Why is HeartTrends MPW more accurate than other heart rate variability (HRV) analyses?

HeartTrends is unique in that it has been clinically tested and peer-reviewed showing earlier prognostic therapeutic benefit than previous HRV analyses. HeartTrends uses the non-linear Multipole Parameter Weight (MPW) analysis method for deriving information from four domains: time, amplitude, frequency, and RR randomness as opposed to traditional simplistic one-dimensional HRV standard deviation. Notably, prior HRV algorithms are used mostly for risk stratification, while HeartTrends is the first to show that heart rate variability can be used to detect the presence of significant myocardial ischemia associated with significant coronary artery disease in individuals without known CAD.

 

WARNING: Highly technical in-depth technical explanation:

In clinical medicine, the dynamics of the beat-to-beat (RR) time series is commonly represented by a phase-space (or Poincaré) plot, where each RR interval is plotted against the previous one. The classification of the phase-space plot is traditionally performed by visual inspection and semi-quantitative analysis describing the features of the plot, as length or width, but that approach ignores the varying density of points leading to similar plots due to hearts with very different dynamics.

 

The Multipole MPW analysis is a relatively new way of investigating the Poincaré plot from complex time series. We interpret the Poincaré plot as a two-dimensional body, where each data point in the plot is assigned a unit mass, in order to describe the total mass distribution within the plot. The measures obtained from this kind of analysis bear intrinsic time dependence due to the very construction of the plot. As a result the Multipole MPW method derives information from the time, amplitude, and frequency domains as well as reflecting increased randomness in the RR interval time series. Traditional HRV-measures derive only information from one domain, which is the reason that The Multipole MPW Method shows more prognostic power than previous suggested risk markers.

 

From the time series one may calculate the leading multipoles: the quadrupoles, octoupoles, and the hexadecapoles, and from which the new HRV parameter MPW is derived. The Quadrupole (Qyy), for example, describes the overall distribution of data points in the Poincaré Plot (i.e., the shape of the plot).
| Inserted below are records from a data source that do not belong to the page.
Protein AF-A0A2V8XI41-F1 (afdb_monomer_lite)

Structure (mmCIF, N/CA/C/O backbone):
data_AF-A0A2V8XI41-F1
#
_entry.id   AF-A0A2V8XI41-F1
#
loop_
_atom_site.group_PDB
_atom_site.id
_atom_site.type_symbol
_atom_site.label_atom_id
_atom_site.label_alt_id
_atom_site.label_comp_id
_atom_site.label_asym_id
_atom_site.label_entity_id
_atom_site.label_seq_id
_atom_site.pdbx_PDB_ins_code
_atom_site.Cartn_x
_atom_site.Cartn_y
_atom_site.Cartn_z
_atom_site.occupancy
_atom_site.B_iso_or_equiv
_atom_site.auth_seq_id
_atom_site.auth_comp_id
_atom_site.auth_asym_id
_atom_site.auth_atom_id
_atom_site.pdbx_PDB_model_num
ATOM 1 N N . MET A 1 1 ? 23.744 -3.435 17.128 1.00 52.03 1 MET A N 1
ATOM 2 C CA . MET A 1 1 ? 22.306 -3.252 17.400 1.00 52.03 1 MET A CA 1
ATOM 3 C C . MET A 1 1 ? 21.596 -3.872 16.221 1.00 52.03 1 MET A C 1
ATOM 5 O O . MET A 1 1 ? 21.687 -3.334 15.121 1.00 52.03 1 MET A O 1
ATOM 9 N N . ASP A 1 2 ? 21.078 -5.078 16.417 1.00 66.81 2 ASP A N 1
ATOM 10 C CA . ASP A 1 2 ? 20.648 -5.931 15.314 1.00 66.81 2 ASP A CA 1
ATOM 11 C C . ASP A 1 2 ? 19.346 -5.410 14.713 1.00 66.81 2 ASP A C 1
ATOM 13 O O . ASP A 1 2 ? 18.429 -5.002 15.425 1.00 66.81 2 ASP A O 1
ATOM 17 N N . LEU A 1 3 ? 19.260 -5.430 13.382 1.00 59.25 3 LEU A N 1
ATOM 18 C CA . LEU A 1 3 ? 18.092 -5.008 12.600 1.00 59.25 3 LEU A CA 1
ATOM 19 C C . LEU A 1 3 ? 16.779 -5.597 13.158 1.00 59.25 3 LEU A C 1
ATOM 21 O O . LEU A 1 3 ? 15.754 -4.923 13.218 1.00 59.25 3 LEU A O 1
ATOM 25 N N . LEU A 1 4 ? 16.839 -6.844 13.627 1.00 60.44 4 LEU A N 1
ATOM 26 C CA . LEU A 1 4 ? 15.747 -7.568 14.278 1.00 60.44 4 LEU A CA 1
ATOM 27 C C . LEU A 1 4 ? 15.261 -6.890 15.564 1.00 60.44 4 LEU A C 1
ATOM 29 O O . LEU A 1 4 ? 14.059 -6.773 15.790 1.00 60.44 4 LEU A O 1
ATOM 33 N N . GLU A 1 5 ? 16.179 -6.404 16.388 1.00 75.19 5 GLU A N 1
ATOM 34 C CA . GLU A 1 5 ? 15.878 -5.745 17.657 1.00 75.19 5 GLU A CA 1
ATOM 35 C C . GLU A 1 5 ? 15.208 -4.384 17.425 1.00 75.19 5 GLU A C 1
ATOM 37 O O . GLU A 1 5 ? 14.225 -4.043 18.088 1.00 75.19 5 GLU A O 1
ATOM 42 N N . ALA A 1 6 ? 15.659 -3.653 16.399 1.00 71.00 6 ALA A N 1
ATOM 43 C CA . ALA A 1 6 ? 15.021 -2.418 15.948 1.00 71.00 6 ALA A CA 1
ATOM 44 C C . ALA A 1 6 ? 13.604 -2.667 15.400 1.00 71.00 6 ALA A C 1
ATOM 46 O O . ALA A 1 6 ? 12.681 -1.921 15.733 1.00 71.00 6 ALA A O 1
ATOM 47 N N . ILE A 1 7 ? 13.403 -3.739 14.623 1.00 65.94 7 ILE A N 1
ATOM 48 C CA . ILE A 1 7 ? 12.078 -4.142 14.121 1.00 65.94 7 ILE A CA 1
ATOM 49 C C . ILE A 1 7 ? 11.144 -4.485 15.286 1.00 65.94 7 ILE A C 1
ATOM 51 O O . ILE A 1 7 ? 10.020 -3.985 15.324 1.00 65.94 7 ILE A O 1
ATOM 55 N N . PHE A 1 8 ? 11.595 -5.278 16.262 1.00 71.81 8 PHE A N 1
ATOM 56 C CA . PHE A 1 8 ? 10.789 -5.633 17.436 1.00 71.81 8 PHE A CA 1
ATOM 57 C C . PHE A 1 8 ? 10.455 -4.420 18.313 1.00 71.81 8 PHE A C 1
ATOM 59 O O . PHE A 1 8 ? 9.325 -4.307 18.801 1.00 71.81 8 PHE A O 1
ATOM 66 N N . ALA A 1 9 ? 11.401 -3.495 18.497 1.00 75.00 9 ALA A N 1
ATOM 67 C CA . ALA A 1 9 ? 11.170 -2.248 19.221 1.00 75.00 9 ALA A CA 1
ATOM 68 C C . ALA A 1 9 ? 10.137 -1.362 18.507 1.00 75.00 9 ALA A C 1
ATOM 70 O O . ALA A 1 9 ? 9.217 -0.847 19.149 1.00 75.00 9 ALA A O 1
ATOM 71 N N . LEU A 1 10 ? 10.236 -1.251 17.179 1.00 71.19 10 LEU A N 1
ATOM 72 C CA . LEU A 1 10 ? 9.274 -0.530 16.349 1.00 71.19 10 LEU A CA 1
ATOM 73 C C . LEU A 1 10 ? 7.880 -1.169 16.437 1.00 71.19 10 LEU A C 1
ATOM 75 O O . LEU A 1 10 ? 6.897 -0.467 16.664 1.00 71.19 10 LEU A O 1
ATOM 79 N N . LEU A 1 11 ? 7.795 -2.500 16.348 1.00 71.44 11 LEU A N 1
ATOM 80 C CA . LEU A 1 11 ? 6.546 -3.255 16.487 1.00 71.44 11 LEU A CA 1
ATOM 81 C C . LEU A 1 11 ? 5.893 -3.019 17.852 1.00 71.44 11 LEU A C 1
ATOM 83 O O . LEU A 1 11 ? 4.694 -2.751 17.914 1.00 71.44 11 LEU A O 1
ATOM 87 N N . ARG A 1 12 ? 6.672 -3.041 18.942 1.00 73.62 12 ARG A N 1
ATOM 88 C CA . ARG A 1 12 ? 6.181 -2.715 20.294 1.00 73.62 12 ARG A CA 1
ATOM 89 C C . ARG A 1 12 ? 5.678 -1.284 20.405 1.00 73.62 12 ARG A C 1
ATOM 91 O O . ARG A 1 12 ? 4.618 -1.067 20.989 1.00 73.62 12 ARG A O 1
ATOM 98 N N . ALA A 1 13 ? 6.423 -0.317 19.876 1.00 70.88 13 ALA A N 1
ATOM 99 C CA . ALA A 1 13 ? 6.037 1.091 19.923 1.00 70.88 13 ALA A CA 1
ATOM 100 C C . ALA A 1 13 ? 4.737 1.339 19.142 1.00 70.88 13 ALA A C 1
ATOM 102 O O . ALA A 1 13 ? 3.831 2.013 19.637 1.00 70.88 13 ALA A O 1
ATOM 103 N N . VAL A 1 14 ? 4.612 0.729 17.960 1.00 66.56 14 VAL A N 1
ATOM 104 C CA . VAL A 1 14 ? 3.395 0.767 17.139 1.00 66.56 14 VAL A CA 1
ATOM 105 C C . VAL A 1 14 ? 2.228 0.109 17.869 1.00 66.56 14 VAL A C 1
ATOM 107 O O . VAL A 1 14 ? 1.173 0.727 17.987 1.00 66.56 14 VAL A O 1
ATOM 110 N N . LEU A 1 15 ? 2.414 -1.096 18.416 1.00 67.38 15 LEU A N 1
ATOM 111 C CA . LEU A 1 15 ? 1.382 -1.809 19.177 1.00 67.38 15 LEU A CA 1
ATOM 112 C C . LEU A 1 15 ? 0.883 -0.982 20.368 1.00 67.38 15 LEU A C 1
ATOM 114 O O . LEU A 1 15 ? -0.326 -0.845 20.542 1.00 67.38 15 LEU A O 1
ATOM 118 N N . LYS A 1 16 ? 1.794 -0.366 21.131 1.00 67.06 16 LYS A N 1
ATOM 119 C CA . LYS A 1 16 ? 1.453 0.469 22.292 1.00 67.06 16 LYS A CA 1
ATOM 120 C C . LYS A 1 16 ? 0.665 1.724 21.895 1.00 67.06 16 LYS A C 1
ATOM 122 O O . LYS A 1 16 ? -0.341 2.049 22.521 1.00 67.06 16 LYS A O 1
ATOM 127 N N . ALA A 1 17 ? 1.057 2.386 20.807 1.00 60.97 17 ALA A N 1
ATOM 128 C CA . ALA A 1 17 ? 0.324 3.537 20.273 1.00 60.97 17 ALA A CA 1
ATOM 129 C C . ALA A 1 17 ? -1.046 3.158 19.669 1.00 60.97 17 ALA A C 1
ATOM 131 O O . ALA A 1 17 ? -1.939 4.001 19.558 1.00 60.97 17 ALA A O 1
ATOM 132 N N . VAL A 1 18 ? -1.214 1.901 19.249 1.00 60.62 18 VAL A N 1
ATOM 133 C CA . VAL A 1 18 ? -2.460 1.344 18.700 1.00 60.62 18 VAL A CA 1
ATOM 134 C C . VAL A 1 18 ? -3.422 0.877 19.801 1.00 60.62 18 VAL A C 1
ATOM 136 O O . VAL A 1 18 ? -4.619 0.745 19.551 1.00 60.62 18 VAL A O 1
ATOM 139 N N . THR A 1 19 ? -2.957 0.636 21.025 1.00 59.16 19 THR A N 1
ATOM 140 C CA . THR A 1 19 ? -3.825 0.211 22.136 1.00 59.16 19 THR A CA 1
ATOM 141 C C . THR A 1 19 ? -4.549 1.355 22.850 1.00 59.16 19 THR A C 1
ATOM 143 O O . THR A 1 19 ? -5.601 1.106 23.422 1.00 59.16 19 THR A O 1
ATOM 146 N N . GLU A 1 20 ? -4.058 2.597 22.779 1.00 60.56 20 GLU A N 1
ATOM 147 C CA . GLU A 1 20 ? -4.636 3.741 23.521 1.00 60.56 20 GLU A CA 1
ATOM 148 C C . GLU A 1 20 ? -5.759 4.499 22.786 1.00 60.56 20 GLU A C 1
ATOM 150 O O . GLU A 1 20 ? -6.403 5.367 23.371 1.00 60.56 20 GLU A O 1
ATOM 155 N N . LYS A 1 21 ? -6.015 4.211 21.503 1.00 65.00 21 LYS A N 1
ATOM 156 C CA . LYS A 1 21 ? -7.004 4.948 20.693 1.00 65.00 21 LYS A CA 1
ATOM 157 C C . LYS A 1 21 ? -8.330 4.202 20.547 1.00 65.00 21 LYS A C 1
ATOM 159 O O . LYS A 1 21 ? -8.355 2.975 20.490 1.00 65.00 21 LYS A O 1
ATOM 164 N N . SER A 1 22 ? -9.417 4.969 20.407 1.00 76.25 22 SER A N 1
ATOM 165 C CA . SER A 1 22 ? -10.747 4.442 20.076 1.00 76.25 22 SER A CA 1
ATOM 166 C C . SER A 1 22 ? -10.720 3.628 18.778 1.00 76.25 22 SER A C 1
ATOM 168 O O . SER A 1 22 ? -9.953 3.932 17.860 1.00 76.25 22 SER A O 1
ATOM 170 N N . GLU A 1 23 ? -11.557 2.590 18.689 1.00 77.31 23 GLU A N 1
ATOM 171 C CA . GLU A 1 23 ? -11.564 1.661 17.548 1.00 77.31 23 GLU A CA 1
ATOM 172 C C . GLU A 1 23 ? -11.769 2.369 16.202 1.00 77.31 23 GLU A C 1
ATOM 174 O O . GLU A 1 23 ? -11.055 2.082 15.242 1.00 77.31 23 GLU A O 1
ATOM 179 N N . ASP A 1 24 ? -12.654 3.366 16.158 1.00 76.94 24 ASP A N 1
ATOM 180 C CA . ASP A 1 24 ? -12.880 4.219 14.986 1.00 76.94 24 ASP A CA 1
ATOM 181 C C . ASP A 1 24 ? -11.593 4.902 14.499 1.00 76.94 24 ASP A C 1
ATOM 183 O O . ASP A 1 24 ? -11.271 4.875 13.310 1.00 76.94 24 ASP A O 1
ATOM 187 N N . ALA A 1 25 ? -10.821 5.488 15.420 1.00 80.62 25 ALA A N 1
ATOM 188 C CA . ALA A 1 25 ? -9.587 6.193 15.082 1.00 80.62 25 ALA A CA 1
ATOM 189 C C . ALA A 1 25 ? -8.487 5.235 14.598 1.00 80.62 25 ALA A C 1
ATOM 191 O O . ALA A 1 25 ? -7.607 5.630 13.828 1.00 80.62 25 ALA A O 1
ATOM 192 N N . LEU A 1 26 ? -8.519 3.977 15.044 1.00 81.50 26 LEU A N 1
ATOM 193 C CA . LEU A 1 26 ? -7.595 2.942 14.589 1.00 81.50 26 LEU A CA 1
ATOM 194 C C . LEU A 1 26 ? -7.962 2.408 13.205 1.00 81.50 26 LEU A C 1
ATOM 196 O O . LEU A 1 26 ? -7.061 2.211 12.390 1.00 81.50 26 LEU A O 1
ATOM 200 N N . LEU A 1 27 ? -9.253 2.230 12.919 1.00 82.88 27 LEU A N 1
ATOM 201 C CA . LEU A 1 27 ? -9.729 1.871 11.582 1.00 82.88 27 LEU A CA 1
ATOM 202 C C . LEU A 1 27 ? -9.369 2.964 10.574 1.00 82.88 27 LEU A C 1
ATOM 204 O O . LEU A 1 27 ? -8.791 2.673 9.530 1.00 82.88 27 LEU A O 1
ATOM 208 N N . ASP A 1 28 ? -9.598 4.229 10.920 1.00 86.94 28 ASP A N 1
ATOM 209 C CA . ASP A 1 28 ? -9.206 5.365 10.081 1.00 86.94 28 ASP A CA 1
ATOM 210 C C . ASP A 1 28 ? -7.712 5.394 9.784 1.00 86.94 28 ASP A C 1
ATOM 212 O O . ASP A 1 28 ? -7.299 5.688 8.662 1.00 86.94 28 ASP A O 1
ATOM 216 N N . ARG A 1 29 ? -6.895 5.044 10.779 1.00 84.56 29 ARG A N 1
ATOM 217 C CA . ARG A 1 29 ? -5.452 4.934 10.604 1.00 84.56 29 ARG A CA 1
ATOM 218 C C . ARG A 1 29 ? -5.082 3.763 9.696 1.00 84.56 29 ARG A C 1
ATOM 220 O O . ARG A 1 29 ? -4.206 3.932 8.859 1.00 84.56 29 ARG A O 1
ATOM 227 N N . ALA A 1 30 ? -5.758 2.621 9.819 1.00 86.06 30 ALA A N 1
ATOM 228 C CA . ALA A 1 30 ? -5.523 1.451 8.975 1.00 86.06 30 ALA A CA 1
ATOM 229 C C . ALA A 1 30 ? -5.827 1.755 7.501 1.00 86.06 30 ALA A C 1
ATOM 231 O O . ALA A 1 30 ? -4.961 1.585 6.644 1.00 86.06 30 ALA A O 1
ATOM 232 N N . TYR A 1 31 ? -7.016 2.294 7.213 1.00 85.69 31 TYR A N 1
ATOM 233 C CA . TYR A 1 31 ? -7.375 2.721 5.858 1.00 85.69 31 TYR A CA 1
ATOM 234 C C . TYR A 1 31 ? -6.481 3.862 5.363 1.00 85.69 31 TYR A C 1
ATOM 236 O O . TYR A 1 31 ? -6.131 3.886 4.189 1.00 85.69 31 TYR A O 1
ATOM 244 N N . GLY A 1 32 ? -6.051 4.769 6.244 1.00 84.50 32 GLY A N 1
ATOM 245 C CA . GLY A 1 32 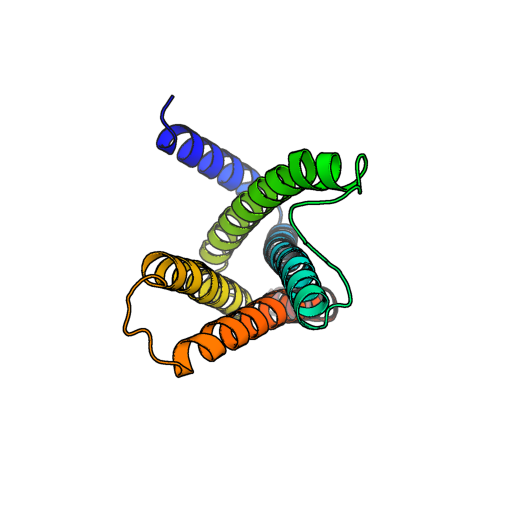? -5.074 5.807 5.917 1.00 84.50 32 GLY A CA 1
ATOM 246 C C . GLY A 1 32 ? -3.705 5.249 5.516 1.00 84.50 32 GLY A C 1
ATOM 247 O O . GLY A 1 32 ? -3.119 5.731 4.551 1.00 84.50 32 GLY A O 1
ATOM 248 N N . CYS A 1 33 ? -3.210 4.211 6.199 1.00 86.50 33 CYS A N 1
ATOM 249 C CA . CYS A 1 33 ? -1.960 3.534 5.845 1.00 86.50 33 CYS A CA 1
ATOM 250 C C . CYS A 1 33 ? -2.032 2.900 4.450 1.00 86.50 33 CYS A C 1
ATOM 252 O O . CYS A 1 33 ? -1.130 3.107 3.640 1.00 86.50 33 CYS A O 1
ATOM 254 N N . PHE A 1 34 ? -3.119 2.187 4.145 1.00 86.06 34 PHE A N 1
ATOM 255 C CA . PHE A 1 34 ? -3.335 1.620 2.811 1.00 86.06 34 PHE A CA 1
ATOM 256 C C . PHE A 1 34 ? -3.544 2.707 1.746 1.00 86.06 34 PHE A C 1
ATOM 258 O O . PHE A 1 34 ? -2.960 2.629 0.671 1.00 86.06 34 PHE A O 1
ATOM 265 N N . GLY A 1 35 ? -4.268 3.781 2.070 1.00 85.50 35 GLY A N 1
ATOM 266 C CA . GLY A 1 35 ? -4.435 4.945 1.192 1.00 85.50 35 GLY A CA 1
ATOM 267 C C . GLY A 1 35 ? -3.107 5.607 0.830 1.00 85.50 35 GLY A C 1
ATOM 268 O O . GLY A 1 35 ? -2.851 5.908 -0.334 1.00 85.50 35 GLY A O 1
ATOM 269 N N . PHE A 1 36 ? -2.232 5.782 1.822 1.00 85.38 36 PHE A N 1
ATOM 270 C CA . PHE A 1 36 ? -0.880 6.293 1.616 1.00 85.38 36 PHE A CA 1
ATOM 271 C C . PHE A 1 36 ? -0.063 5.373 0.703 1.00 85.38 36 PHE A C 1
ATOM 273 O O . PHE A 1 36 ? 0.535 5.855 -0.257 1.00 85.38 36 PHE A O 1
ATOM 280 N N . LEU A 1 37 ? -0.089 4.058 0.944 1.00 83.62 37 LEU A N 1
ATOM 281 C CA . LEU A 1 37 ? 0.574 3.079 0.078 1.00 83.62 37 LEU A CA 1
ATOM 282 C C . LEU A 1 37 ? 0.080 3.179 -1.372 1.00 83.62 37 LEU A C 1
ATOM 284 O O . LEU A 1 37 ? 0.894 3.230 -2.290 1.00 83.62 37 LEU A O 1
ATOM 288 N N . GLY A 1 38 ? -1.235 3.281 -1.581 1.00 81.31 38 GLY A N 1
ATOM 289 C CA . GLY A 1 38 ? -1.828 3.439 -2.910 1.00 81.31 38 GLY A CA 1
ATOM 290 C C . GLY A 1 38 ? -1.360 4.703 -3.629 1.00 81.31 38 GLY A C 1
ATOM 291 O O . GLY A 1 38 ? -0.970 4.631 -4.792 1.00 81.31 38 GLY A O 1
ATOM 292 N N . LEU A 1 39 ? -1.338 5.848 -2.940 1.00 83.56 39 LEU A N 1
ATOM 293 C CA . LEU A 1 39 ? -0.895 7.130 -3.507 1.00 83.56 39 LEU A CA 1
ATOM 294 C C . LEU A 1 39 ? 0.592 7.135 -3.873 1.00 83.56 39 LEU A C 1
ATOM 296 O O . LEU A 1 39 ? 0.968 7.629 -4.941 1.00 83.56 39 LEU A O 1
ATOM 300 N N . VAL A 1 40 ? 1.438 6.573 -3.007 1.00 80.38 40 VAL A N 1
ATOM 301 C CA . VAL A 1 40 ? 2.875 6.475 -3.278 1.00 80.38 40 VAL A CA 1
ATOM 302 C C . VAL A 1 40 ? 3.113 5.570 -4.485 1.00 80.38 40 VAL A C 1
ATOM 304 O O . VAL A 1 40 ? 3.773 5.983 -5.437 1.00 80.38 40 VAL A O 1
ATOM 307 N N . THR A 1 41 ? 2.514 4.378 -4.514 1.00 75.06 41 THR A N 1
ATOM 308 C CA . THR A 1 41 ? 2.688 3.437 -5.630 1.00 75.06 41 THR A CA 1
ATOM 309 C C . THR A 1 41 ? 2.068 3.942 -6.933 1.00 75.06 41 THR A C 1
ATOM 311 O O . THR A 1 41 ? 2.649 3.730 -7.993 1.00 75.06 41 THR A O 1
ATOM 314 N N . MET A 1 42 ? 0.951 4.673 -6.882 1.00 78.81 42 MET A N 1
ATOM 315 C CA . MET A 1 42 ? 0.381 5.349 -8.052 1.00 78.81 42 MET A CA 1
ATOM 316 C C . MET A 1 42 ? 1.347 6.383 -8.626 1.00 78.81 42 MET A C 1
ATOM 318 O O . MET A 1 42 ? 1.525 6.437 -9.839 1.00 78.81 42 MET A O 1
ATOM 322 N N . SER A 1 43 ? 1.993 7.175 -7.768 1.00 73.31 43 SER A N 1
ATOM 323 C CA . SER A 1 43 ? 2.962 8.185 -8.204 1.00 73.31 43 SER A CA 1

It was found to be a strong predictor of mortality in a population of post-Myocardial Infarction (MI) patients with both a depressed and preserved Left Ventricular Ejection Fraction (LVEF) [1]. When used in combination with MPW as a weighted multipole parameter, it has been shown to be a stronger predictor of mortality after MI than SDNN and the short-term scaling exponent Alpha-1 [2].

 

The varying density of data points implies that some other measures based on analysis of the plot incorrectly add the same significance to low populated areas of the plot as to higher populated areas. This is, for example, the case for SD12 which is the ratio between the length (SD2) and the width (SD1) of an imaginary ellipse fitted to the Poincaré Plot with the center in the average RR interval. In contrast to SD12, MPW is a relative density measure obtained from the plot with prevalence of the densest populated area.

 

Joergensen et al. [1] compared the Multipole method with the traditional HRV measures in the Nordic ICD study. Patients with AMI were screened with 2D Echocardiography and 24h Holter-recordings 2-14 days post-MI. Reduced MPW predicted both all-cause, cardiovascular mortality and sudden cardiovascular death in univariate Cox proportional hazard analysis.

 

In multivariate analysis with correction for known risk factors, MPW continued to show independent predictive value with a hazard value of 2.1 (C.L. 1.1-4.2), whereas none of the traditional HRV measures reached statistical significance. The assumption is that, due to MPW obtaining information from time as well as frequency intervals combined with focusing on only dense populated areas of the recurrence plot, prognostic power for VT/VF arrhythmias is enhanced relative to traditional HRV measures which do not receive information from the time domain.

 

[1] Joergensen RM, et al. Prediction of ventricular tachycardia in ICD patients based on the multipole method. European Heart Journal 2007, 28:414 (Abstract Supplement).

[2] Olesen RM et al. Statistical Analysis of Diamond MI Study by the Multipole Method. Physiol. Meas. 2005, 26:591-598.